▸ **MATERIAL SHOWN**:
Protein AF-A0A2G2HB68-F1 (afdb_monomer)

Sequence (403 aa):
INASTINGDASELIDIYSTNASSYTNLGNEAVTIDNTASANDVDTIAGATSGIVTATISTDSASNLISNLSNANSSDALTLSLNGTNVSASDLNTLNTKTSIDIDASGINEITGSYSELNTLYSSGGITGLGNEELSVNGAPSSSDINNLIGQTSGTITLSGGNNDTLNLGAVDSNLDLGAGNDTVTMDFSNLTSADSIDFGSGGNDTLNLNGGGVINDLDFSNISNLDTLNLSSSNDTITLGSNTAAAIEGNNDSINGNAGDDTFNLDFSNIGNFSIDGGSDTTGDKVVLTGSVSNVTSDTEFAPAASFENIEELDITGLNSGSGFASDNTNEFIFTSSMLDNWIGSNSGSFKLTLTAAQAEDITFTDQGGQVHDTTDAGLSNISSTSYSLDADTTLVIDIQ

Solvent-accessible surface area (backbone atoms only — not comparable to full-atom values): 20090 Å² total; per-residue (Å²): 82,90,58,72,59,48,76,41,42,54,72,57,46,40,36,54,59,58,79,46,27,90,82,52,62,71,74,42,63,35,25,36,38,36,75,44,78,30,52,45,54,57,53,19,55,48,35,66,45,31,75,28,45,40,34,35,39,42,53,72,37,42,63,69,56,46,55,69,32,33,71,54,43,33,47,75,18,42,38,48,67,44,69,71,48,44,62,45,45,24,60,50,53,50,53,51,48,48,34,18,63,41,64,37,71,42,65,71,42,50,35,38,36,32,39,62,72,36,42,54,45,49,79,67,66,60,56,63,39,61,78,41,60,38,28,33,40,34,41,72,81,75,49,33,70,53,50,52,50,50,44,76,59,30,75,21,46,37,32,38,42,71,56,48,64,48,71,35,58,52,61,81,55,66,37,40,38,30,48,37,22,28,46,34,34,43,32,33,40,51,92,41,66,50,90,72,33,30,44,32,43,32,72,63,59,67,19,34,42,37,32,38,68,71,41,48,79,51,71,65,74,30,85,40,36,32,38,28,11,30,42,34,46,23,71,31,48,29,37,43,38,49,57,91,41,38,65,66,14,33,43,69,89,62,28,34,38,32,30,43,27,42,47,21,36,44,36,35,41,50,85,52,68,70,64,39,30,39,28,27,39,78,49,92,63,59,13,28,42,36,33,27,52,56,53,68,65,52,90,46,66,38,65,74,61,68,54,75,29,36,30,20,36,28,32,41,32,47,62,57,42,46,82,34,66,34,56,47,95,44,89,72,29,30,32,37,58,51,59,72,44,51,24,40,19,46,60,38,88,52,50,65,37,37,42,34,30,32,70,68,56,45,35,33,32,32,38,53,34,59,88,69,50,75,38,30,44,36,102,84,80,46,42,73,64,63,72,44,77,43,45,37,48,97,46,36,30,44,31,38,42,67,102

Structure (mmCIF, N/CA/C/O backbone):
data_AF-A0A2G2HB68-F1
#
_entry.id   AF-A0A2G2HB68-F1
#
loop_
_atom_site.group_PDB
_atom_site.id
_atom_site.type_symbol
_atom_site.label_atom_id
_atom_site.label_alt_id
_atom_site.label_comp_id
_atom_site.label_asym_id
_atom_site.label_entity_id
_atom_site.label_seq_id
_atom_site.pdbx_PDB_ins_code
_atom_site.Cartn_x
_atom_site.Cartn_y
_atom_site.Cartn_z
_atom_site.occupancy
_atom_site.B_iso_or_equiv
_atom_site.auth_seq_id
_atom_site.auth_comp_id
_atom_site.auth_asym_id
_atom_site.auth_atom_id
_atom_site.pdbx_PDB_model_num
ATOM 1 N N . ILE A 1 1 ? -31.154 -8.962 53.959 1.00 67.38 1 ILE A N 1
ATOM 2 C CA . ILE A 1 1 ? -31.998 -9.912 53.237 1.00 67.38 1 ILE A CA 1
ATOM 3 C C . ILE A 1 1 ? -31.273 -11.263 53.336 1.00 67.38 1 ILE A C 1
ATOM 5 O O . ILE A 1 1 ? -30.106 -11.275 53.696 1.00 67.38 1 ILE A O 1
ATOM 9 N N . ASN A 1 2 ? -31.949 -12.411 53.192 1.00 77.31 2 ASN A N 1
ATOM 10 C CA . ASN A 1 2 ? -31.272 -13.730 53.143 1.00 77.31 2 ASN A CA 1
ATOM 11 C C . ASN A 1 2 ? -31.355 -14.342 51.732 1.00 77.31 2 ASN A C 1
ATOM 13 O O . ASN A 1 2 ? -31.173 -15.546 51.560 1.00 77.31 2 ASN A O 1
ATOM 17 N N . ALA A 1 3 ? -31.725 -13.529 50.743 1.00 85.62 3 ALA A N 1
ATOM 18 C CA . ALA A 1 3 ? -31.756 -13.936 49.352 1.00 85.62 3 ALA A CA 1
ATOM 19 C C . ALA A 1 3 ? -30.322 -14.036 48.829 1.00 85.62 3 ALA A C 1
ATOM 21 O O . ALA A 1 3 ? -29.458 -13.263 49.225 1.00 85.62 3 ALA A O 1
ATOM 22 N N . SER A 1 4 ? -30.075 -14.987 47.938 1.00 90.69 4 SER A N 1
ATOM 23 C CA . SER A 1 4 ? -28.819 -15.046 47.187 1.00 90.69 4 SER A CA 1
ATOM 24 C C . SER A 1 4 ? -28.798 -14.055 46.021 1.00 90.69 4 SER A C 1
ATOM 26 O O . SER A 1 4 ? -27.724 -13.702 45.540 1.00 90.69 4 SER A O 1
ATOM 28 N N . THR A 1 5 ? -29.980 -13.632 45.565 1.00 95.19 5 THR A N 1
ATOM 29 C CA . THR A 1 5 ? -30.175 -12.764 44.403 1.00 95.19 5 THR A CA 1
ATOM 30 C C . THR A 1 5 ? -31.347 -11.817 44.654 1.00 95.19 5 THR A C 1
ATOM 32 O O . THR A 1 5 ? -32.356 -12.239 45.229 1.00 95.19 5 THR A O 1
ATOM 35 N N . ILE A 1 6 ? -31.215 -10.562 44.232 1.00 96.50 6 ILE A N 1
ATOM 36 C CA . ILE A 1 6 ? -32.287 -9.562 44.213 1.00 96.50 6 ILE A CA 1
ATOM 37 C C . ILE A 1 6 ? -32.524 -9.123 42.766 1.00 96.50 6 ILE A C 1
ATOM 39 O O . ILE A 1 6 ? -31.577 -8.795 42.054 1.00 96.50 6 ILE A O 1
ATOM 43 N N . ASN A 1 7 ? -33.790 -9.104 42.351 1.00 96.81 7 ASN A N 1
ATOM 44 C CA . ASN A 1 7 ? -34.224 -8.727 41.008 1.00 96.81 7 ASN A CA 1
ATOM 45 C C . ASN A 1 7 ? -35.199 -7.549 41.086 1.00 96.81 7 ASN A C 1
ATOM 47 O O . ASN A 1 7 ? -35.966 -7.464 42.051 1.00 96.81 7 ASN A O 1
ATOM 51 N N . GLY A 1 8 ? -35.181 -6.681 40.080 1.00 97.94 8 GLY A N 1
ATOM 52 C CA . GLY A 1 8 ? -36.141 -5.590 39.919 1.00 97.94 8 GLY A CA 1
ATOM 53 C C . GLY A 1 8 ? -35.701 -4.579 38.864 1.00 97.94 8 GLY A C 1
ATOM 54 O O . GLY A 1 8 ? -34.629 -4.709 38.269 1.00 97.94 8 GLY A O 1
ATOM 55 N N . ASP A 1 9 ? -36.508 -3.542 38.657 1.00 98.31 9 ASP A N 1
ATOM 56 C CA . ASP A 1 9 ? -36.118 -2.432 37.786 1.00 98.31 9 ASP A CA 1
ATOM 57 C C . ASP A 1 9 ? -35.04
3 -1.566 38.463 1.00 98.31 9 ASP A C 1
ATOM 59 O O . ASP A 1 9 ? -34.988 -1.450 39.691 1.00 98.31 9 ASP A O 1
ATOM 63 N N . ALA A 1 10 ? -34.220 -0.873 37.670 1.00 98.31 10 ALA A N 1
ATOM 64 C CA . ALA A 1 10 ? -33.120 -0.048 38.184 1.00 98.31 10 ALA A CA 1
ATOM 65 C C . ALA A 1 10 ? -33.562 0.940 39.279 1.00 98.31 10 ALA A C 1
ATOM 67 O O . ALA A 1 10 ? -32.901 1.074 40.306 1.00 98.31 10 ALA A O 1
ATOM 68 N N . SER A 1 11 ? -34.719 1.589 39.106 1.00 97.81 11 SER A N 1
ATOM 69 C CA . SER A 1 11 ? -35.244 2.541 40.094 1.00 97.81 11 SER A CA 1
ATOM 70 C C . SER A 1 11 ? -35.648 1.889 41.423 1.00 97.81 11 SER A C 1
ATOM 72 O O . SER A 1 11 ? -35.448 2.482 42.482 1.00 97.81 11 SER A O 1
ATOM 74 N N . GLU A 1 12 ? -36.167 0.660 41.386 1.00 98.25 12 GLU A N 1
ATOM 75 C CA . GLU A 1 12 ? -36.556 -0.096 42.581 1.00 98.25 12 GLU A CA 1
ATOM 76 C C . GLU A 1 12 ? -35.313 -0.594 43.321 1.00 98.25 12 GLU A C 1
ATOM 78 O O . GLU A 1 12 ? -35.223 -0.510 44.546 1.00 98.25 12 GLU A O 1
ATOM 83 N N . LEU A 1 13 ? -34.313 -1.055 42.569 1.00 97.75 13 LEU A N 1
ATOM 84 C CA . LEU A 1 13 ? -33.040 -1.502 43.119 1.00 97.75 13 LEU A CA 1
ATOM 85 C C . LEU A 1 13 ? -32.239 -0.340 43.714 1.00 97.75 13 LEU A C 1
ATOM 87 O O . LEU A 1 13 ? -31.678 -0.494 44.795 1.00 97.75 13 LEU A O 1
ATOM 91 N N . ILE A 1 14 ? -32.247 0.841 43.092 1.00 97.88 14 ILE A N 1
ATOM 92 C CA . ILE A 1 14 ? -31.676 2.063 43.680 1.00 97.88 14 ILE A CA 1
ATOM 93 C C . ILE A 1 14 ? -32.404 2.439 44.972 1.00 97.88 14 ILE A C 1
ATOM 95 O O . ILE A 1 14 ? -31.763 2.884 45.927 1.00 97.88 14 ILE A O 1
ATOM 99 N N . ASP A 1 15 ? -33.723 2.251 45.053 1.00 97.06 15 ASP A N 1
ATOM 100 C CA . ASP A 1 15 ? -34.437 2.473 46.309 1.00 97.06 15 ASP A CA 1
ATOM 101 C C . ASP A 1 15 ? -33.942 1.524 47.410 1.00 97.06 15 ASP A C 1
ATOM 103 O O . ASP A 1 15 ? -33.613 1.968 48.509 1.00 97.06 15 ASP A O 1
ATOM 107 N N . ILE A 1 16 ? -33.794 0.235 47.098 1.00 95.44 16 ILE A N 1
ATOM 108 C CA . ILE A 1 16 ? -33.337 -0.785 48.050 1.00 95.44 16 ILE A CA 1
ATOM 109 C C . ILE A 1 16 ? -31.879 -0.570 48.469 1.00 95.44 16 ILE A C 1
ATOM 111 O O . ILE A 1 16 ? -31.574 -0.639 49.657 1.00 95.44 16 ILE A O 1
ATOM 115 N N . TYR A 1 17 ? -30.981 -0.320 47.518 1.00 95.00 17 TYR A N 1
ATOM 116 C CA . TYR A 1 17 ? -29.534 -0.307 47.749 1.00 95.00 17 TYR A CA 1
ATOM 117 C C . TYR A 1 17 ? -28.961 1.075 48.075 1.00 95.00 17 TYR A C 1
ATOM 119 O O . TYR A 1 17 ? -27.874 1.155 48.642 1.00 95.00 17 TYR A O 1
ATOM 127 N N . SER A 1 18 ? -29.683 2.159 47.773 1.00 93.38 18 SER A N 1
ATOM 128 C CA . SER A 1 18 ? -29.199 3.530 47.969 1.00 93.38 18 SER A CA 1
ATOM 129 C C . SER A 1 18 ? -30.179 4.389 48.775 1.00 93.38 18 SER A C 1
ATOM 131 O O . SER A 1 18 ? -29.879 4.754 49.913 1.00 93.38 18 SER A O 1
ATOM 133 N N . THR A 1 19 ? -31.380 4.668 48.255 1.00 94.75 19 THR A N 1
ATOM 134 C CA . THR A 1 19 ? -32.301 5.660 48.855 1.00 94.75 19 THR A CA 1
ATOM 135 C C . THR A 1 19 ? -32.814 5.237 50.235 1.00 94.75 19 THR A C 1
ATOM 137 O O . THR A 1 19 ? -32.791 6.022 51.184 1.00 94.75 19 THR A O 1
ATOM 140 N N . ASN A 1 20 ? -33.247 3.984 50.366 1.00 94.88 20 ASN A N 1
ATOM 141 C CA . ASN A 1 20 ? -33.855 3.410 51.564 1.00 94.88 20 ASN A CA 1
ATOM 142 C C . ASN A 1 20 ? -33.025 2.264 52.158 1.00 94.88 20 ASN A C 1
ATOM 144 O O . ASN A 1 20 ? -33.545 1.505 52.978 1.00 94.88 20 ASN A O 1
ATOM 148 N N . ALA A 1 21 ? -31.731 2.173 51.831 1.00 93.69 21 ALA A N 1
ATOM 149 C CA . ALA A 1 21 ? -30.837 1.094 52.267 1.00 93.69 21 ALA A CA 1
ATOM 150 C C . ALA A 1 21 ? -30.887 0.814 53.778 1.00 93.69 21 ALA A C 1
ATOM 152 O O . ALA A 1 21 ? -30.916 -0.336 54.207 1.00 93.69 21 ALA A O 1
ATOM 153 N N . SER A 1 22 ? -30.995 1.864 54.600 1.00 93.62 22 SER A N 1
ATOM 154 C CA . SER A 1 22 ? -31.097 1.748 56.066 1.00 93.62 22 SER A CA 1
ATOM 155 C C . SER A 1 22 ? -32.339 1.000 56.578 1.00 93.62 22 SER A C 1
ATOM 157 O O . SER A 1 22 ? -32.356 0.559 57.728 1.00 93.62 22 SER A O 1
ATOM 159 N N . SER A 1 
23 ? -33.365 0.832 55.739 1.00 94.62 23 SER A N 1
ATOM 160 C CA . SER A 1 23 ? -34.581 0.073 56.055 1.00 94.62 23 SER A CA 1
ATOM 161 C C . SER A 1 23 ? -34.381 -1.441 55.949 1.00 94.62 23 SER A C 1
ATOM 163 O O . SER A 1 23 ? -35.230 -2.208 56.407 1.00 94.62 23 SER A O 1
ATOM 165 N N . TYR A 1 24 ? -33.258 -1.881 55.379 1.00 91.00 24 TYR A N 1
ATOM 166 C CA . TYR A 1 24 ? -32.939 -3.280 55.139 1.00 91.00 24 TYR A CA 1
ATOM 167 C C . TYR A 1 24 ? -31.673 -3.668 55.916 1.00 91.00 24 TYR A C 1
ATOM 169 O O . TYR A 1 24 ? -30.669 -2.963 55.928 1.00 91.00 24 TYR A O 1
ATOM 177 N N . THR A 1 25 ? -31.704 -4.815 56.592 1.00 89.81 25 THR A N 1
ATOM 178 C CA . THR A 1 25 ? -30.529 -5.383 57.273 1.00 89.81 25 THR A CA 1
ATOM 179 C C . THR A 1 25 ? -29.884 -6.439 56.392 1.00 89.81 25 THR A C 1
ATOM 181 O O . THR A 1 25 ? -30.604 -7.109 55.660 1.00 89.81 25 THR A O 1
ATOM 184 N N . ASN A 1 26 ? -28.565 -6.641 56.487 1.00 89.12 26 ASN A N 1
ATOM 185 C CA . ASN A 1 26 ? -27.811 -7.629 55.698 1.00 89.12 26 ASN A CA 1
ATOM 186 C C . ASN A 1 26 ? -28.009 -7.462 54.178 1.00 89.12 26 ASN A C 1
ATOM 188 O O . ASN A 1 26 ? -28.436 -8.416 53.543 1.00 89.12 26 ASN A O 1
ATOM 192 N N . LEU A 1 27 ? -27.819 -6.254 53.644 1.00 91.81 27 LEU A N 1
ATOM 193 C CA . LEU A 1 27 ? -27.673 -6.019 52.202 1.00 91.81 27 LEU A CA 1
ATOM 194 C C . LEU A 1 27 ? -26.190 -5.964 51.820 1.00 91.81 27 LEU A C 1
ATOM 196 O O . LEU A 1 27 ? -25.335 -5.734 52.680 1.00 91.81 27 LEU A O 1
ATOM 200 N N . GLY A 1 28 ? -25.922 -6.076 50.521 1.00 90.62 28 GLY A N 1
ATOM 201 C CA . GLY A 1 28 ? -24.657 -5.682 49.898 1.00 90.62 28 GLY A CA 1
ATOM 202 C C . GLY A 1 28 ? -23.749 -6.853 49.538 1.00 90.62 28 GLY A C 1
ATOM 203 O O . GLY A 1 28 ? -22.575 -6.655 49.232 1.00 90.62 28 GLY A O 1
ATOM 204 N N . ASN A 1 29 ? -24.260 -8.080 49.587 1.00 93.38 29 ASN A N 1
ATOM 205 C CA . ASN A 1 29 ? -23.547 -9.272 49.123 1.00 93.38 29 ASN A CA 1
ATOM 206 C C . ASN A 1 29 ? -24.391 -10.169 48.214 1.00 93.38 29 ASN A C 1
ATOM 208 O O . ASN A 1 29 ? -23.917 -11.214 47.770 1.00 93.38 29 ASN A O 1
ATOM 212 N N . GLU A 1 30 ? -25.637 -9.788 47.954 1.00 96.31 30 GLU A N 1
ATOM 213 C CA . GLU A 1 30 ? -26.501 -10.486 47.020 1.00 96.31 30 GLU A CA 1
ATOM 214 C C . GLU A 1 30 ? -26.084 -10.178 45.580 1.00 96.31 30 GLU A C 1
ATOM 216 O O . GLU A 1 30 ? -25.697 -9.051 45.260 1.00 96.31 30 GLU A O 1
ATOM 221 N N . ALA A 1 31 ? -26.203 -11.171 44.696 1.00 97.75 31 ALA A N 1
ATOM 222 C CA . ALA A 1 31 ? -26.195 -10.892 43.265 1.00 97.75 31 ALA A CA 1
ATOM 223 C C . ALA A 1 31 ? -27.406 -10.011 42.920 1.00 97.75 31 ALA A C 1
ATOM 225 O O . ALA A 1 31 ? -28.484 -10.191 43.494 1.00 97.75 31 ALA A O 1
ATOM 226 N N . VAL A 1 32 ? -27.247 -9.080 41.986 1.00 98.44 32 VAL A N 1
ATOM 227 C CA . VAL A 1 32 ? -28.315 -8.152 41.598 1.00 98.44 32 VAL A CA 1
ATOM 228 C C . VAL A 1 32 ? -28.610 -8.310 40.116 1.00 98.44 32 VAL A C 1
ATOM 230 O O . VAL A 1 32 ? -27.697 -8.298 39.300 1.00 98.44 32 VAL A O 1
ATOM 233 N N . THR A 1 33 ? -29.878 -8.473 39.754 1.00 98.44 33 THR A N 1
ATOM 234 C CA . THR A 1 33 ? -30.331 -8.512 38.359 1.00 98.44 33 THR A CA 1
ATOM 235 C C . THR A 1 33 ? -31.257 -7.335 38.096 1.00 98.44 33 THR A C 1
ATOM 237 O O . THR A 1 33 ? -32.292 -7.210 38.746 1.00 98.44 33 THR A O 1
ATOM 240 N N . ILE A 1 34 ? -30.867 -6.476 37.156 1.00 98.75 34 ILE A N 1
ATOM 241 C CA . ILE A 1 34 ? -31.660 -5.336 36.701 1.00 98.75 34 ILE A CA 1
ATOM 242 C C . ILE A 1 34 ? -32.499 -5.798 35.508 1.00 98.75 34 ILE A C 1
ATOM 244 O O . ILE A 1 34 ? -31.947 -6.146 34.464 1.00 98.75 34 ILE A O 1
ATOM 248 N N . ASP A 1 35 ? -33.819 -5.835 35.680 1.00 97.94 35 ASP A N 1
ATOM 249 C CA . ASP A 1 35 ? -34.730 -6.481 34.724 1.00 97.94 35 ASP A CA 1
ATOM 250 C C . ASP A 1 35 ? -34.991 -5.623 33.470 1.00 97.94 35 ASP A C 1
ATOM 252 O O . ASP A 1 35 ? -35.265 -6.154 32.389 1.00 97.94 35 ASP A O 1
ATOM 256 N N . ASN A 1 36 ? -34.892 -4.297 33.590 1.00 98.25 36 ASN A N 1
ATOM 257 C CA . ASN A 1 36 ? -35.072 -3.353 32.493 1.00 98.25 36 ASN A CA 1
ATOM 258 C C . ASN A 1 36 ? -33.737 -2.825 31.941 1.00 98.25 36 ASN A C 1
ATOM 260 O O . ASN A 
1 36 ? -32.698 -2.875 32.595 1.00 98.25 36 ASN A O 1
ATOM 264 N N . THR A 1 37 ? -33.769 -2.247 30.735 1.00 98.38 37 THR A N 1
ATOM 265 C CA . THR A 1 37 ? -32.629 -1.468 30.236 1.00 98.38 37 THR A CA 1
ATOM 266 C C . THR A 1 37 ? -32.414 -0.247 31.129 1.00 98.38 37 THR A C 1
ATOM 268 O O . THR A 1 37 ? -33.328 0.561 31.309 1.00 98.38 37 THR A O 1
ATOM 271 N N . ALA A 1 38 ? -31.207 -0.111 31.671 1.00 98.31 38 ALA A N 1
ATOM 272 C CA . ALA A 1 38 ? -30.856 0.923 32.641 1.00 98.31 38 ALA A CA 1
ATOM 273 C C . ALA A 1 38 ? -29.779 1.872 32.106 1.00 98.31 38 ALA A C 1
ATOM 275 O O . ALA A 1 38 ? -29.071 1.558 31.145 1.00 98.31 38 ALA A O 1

▸ **EXERCISE BRIEF**:
Extract the lines of the preceding material that run from the line with "ATOM 133 N N" through the line with "ATOM 140 N N", inclusive, reproducing them exactly and adding nothing.

▸ **ANSWER AREA**:
ATOM 133 N N . THR A 1 19 ? -31.380 4.668 48.255 1.00 94.75 19 THR A N 1
ATOM 134 C CA . THR A 1 19 ? -32.301 5.660 48.855 1.00 94.75 19 THR A CA 1
ATOM 135 C C . THR A 1 19 ? -32.814 5.237 50.235 1.00 94.75 19 THR A C 1
ATOM 137 O O . THR A 1 19 ? -32.791 6.022 51.184 1.00 94.75 19 THR A O 1
ATOM 140 N N . ASN A 1 20 ? -33.247 3.984 50.366 1.00 94.88 20 ASN A N 1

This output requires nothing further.